--- What you are asked to do ---
Shown below are entries with pictures; the line with "ATOM 139 O O" through the line with "ATOM 189 C C" is the span to retype exactly, and the pictures stay out.

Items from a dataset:

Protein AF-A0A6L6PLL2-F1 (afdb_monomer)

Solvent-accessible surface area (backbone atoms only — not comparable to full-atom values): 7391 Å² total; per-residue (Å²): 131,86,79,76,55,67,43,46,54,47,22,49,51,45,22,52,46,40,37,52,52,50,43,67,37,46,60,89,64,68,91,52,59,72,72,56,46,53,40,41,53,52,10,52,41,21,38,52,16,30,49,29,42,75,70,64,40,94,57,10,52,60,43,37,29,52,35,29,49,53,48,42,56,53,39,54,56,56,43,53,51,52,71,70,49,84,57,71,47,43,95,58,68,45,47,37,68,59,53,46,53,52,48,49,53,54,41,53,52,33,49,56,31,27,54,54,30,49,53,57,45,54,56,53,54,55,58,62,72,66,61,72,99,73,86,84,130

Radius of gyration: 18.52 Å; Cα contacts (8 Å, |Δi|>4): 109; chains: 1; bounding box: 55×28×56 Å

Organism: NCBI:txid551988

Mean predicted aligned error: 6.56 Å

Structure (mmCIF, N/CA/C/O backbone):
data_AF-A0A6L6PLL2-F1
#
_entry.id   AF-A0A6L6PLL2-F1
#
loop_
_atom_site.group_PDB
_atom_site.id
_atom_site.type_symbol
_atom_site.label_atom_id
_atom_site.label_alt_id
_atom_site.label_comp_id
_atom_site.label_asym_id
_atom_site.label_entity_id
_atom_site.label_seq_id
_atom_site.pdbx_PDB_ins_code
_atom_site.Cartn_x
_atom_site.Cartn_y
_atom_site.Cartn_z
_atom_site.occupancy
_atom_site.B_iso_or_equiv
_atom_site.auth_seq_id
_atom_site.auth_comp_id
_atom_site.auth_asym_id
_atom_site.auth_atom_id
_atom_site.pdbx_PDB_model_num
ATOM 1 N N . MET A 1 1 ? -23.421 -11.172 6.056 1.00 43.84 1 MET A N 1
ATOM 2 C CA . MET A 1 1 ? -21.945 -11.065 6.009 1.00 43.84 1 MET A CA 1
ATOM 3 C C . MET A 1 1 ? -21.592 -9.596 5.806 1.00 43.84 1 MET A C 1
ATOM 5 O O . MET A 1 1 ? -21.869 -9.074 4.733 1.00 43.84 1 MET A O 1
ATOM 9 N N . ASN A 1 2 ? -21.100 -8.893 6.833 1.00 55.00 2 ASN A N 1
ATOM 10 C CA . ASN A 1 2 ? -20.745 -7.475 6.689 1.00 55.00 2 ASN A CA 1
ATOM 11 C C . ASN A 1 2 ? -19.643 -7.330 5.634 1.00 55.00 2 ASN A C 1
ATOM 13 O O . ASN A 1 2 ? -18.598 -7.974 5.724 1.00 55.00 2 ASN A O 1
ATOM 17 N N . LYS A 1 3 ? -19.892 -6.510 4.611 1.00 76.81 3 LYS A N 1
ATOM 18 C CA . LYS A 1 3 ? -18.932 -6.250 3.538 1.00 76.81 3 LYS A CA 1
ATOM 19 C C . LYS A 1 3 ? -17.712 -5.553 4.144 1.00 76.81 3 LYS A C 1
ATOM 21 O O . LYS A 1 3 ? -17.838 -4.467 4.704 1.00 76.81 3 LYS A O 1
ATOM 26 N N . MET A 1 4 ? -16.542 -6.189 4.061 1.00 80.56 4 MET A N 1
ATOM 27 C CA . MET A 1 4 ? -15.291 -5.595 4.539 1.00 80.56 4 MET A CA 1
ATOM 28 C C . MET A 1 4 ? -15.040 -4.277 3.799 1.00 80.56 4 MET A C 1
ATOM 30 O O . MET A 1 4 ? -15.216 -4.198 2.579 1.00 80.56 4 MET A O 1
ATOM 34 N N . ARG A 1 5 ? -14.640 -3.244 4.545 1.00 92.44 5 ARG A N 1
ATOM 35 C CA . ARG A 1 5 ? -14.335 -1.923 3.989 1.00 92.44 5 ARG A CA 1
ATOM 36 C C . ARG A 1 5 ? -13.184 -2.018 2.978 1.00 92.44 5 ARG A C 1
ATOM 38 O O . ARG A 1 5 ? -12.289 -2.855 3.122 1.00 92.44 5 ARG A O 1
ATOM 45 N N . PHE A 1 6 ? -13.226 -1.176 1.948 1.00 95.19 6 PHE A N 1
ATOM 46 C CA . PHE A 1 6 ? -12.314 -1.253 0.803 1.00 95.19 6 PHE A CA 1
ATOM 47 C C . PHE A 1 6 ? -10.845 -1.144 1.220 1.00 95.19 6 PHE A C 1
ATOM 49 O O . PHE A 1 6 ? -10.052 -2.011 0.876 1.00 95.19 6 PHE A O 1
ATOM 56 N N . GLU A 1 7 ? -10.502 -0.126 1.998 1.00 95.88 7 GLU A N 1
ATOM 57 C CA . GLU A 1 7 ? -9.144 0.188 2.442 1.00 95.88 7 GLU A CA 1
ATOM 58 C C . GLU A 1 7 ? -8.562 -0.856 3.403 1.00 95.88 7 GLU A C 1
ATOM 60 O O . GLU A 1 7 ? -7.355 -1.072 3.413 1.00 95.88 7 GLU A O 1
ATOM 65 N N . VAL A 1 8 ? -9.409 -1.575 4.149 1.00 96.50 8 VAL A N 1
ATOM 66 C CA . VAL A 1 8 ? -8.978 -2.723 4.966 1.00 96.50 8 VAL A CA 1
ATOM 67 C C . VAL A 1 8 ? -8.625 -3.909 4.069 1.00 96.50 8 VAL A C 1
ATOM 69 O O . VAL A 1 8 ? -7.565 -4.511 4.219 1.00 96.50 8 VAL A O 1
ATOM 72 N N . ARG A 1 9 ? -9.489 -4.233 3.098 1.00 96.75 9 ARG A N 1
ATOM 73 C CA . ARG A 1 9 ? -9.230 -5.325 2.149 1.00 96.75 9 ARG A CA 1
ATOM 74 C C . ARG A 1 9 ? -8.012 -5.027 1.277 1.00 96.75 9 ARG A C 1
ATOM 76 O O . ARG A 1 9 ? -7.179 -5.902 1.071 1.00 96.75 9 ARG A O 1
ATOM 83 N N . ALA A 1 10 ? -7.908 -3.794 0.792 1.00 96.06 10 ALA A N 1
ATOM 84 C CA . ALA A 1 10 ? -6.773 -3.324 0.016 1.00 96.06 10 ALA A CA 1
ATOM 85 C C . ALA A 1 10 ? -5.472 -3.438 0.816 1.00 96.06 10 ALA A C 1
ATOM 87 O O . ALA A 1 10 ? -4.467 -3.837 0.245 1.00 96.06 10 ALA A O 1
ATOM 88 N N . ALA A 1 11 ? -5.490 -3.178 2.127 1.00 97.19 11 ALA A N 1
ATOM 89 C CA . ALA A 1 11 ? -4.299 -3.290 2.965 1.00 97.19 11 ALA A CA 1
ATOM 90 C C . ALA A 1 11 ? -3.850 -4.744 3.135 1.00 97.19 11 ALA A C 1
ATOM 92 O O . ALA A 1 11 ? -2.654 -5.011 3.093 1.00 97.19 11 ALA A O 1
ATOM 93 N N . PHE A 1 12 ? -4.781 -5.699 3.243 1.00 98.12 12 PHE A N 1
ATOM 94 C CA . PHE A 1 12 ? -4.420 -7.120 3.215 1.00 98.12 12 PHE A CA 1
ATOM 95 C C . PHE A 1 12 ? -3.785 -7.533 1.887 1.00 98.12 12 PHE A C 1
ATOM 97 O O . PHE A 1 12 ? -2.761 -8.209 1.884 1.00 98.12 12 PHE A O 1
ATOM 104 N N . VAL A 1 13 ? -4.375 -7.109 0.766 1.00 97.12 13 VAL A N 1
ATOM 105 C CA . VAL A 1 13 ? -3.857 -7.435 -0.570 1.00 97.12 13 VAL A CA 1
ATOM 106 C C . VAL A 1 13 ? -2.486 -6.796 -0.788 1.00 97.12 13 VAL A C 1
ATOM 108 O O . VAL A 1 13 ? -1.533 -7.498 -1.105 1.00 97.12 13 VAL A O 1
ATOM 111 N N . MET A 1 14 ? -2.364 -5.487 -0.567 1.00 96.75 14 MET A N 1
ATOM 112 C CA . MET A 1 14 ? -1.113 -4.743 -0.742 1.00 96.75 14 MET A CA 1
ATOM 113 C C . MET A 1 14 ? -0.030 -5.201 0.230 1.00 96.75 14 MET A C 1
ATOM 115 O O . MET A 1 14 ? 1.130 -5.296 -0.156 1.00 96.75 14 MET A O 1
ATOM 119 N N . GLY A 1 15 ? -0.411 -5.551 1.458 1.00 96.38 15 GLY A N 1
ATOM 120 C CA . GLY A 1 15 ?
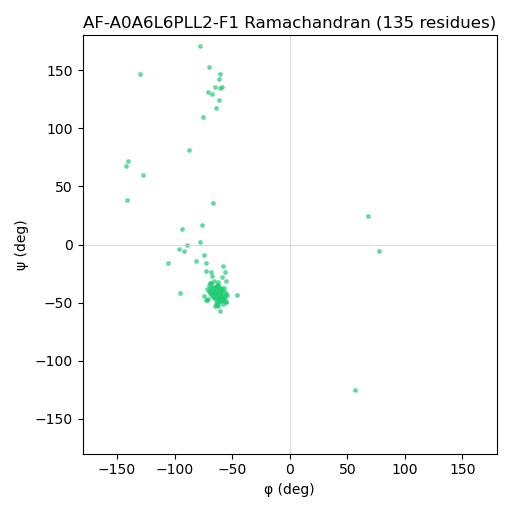 0.505 -6.051 2.474 1.00 96.38 15 GLY A CA 1
ATOM 121 C C . GLY A 1 15 ? 1.248 -7.326 2.067 1.00 96.38 15 GLY A C 1
ATOM 122 O O . GLY A 1 15 ? 2.372 -7.541 2.507 1.00 96.38 15 GLY A O 1
ATOM 123 N N . VAL A 1 16 ? 0.646 -8.144 1.197 1.00 96.62 16 VAL A N 1
ATOM 124 C CA . VAL A 1 16 ? 1.284 -9.331 0.603 1.00 96.62 16 VAL A CA 1
ATOM 125 C C . VAL A 1 16 ? 1.887 -9.018 -0.766 1.00 96.62 16 VAL A C 1
ATOM 127 O O . VAL A 1 16 ? 2.990 -9.466 -1.074 1.00 96.62 16 VAL A O 1
ATOM 130 N N . ALA A 1 17 ? 1.174 -8.252 -1.594 1.00 94.06 17 ALA A N 1
ATOM 131 C CA . ALA A 1 17 ? 1.574 -7.982 -2.968 1.00 94.06 17 ALA A CA 1
ATOM 132 C C . ALA A 1 17 ? 2.881 -7.186 -3.057 1.00 94.06 17 ALA A C 1
ATOM 134 O O . ALA A 1 17 ? 3.677 -7.476 -3.938 1.00 94.06 17 ALA A O 1
ATOM 135 N N . LEU A 1 18 ? 3.125 -6.227 -2.158 1.00 91.88 18 LEU A N 1
ATOM 136 C CA . LEU A 1 18 ? 4.347 -5.413 -2.170 1.00 91.88 18 LEU A CA 1
ATOM 137 C C . LEU A 1 18 ? 5.621 -6.265 -1.995 1.00 91.88 18 LEU A C 1
ATOM 139 O O . LEU A 1 18 ? 6.429 -6.280 -2.925 1.00 91.88 18 LEU A O 1
ATOM 143 N N . PRO A 1 19 ? 5.777 -7.057 -0.909 1.00 90.56 19 PRO A N 1
ATOM 144 C CA . PRO A 1 19 ? 6.915 -7.967 -0.773 1.00 90.56 19 PRO A CA 1
ATOM 145 C C . PRO A 1 19 ? 7.057 -8.935 -1.952 1.00 90.56 19 PRO A C 1
ATOM 147 O O . PRO A 1 19 ? 8.162 -9.175 -2.436 1.00 90.56 19 PRO A O 1
ATOM 150 N N . ALA A 1 20 ? 5.940 -9.494 -2.430 1.00 90.50 20 ALA A N 1
ATOM 151 C CA . ALA A 1 20 ? 5.954 -10.461 -3.524 1.00 90.50 20 ALA A CA 1
ATOM 152 C C . ALA A 1 20 ? 6.423 -9.832 -4.844 1.00 90.50 20 ALA A C 1
ATOM 154 O O . ALA A 1 20 ? 7.268 -10.403 -5.532 1.00 90.50 20 ALA A O 1
ATOM 155 N N . LEU A 1 21 ? 5.907 -8.649 -5.188 1.00 88.75 21 LEU A N 1
ATOM 156 C CA . LEU A 1 21 ? 6.304 -7.921 -6.390 1.00 88.75 21 LEU A CA 1
ATOM 157 C C . LEU A 1 21 ? 7.773 -7.513 -6.325 1.00 88.75 21 LEU A C 1
ATOM 159 O O . LEU A 1 21 ? 8.466 -7.666 -7.326 1.00 88.75 21 LEU A O 1
ATOM 163 N N . GLU A 1 22 ? 8.267 -7.062 -5.171 1.00 87.44 22 GLU A N 1
ATOM 164 C CA . GLU A 1 22 ? 9.680 -6.701 -5.026 1.00 87.44 22 GLU A CA 1
ATOM 165 C C . GLU A 1 22 ? 10.598 -7.926 -5.129 1.00 87.44 22 GLU A C 1
ATOM 167 O O . GLU A 1 22 ? 11.625 -7.878 -5.810 1.00 87.44 22 GLU A O 1
ATOM 172 N N . THR A 1 23 ? 10.178 -9.061 -4.558 1.00 87.19 23 THR A N 1
ATOM 173 C CA . THR A 1 23 ? 10.884 -10.348 -4.700 1.00 87.19 23 THR A CA 1
ATOM 174 C C . THR A 1 23 ? 10.976 -10.765 -6.165 1.00 87.19 23 THR A C 1
ATOM 176 O O . THR A 1 23 ? 12.041 -11.153 -6.634 1.00 87.19 23 THR A O 1
ATOM 179 N N . ILE A 1 24 ? 9.876 -10.661 -6.916 1.00 85.31 24 ILE A N 1
ATOM 180 C CA . ILE A 1 24 ? 9.854 -10.985 -8.350 1.00 85.31 24 ILE A CA 1
ATOM 181 C C . ILE A 1 24 ? 10.722 -10.000 -9.139 1.00 85.31 24 ILE A C 1
ATOM 183 O O . ILE A 1 24 ? 11.448 -10.407 -10.042 1.00 85.31 24 ILE A
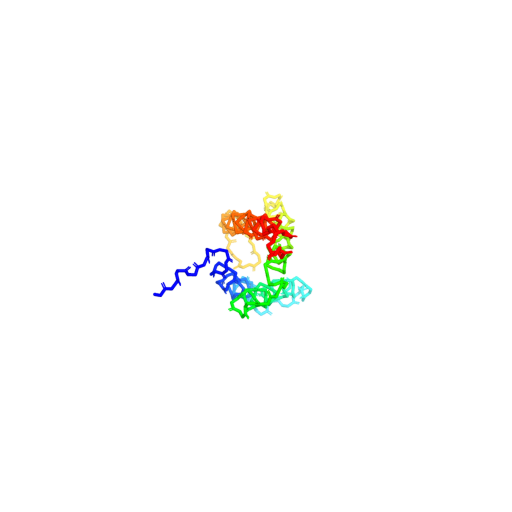 O 1
ATOM 187 N N . ARG A 1 25 ? 10.663 -8.707 -8.802 1.00 83.38 25 ARG A N 1
ATOM 188 C CA . ARG A 1 25 ? 11.372 -7.648 -9.526 1.00 83.38 25 ARG A CA 1
ATOM 189 C C . ARG A 1 25 ? 12.887 -7.753 -9.374 1.00 83.38 25 ARG A C 1
ATOM 191 O O . ARG A 1 25 ? 13.605 -7.447 -10.319 1.00 83.38 25 ARG A O 1
ATOM 198 N N . ARG A 1 26 ? 13.390 -8.159 -8.209 1.00 78.50 26 ARG A N 1
ATOM 199 C CA . ARG A 1 26 ? 14.839 -8.230 -7.962 1.00 78.50 26 ARG A CA 1
ATOM 200 C C . ARG A 1 26 ? 15.414 -9.645 -7.943 1.00 78.50 26 ARG A C 1
ATOM 202 O O . ARG A 1 26 ? 16.629 -9.799 -8.056 1.00 78.50 26 ARG A O 1
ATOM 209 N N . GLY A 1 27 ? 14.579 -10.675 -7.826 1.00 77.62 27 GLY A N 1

--- Task answer ---
ATOM 139 O O . LEU A 1 18 ? 6.429 -6.280 -2.925 1.00 91.88 18 LEU A O 1
ATOM 143 N N . PRO A 1 19 ? 5.777 -7.057 -0.909 1.00 90.56 19 PRO A N 1
ATOM 144 C CA . PRO A 1 19 ? 6.915 -7.967 -0.773 1.00 90.56 19 PRO A CA 1
ATOM 145 C C . PRO A 1 19 ? 7.057 -8.935 -1.952 1.00 90.56 19 PRO A C 1
ATOM 147 O O . PRO A 1 19 ? 8.162 -9.175 -2.436 1.00 90.56 19 PRO A O 1
ATOM 150 N N . ALA A 1 20 ? 5.940 -9.494 -2.430 1.00 90.50 20 ALA A N 1
ATOM 151 C CA . ALA A 1 20 ? 5.954 -10.461 -3.524 1.00 90.50 20 ALA A CA 1
ATOM 152 C C . ALA A 1 20 ? 6.423 -9.832 -4.844 1.00 90.50 20 ALA A C 1
ATOM 154 O O . ALA A 1 20 ? 7.268 -10.403 -5.532 1.00 90.50 20 ALA A O 1
ATOM 155 N N . LEU A 1 21 ? 5.907 -8.649 -5.188 1.00 88.75 21 LEU A N 1
ATOM 156 C CA . LEU A 1 21 ? 6.304 -7.921 -6.390 1.00 88.75 21 LEU A CA 1
ATOM 157 C C . LEU A 1 21 ? 7.773 -7.513 -6.325 1.00 88.75 21 LEU A C 1
ATOM 159 O O . LEU A 1 21 ? 8.466 -7.666 -7.326 1.00 88.75 21 LEU A O 1
ATOM 163 N N . GLU A 1 22 ? 8.267 -7.062 -5.171 1.00 87.44 22 GLU A N 1
ATOM 164 C CA . GLU A 1 22 ? 9.680 -6.701 -5.026 1.00 87.44 22 GLU A CA 1
ATOM 165 C C . GLU A 1 22 ? 10.598 -7.926 -5.129 1.00 87.44 22 GLU A C 1
ATOM 167 O O . GLU A 1 22 ? 11.625 -7.878 -5.810 1.00 87.44 22 GLU A O 1
ATOM 172 N N . THR A 1 23 ? 10.178 -9.061 -4.558 1.00 87.19 23 THR A N 1
ATOM 173 C CA . THR A 1 23 ? 10.884 -10.348 -4.700 1.00 87.19 23 THR A CA 1
ATOM 174 C C . THR A 1 23 ? 10.976 -10.765 -6.165 1.00 87.19 23 THR A C 1
ATOM 176 O O . THR A 1 23 ? 12.041 -11.153 -6.634 1.00 87.19 23 THR A O 1
ATOM 179 N N . ILE A 1 24 ? 9.876 -10.661 -6.916 1.00 85.31 24 ILE A N 1
ATOM 180 C CA . ILE A 1 24 ? 9.854 -10.985 -8.350 1.00 85.31 24 ILE A CA 1
ATOM 181 C C . ILE A 1 24 ? 10.722 -10.000 -9.139 1.00 85.31 24 ILE A C 1
ATOM 183 O O . ILE A 1 24 ? 11.448 -10.407 -10.042 1.00 85.31 24 ILE A
 O 1
ATOM 187 N N . ARG A 1 25 ? 10.663 -8.707 -8.802 1.00 83.38 25 ARG A N 1
ATOM 188 C CA . ARG A 1 25 ? 11.372 -7.648 -9.526 1.00 83.38 25 ARG A CA 1
ATOM 189 C C . ARG A 1 25 ? 12.887 -7.753 -9.374 1.00 83.38 25 ARG A C 1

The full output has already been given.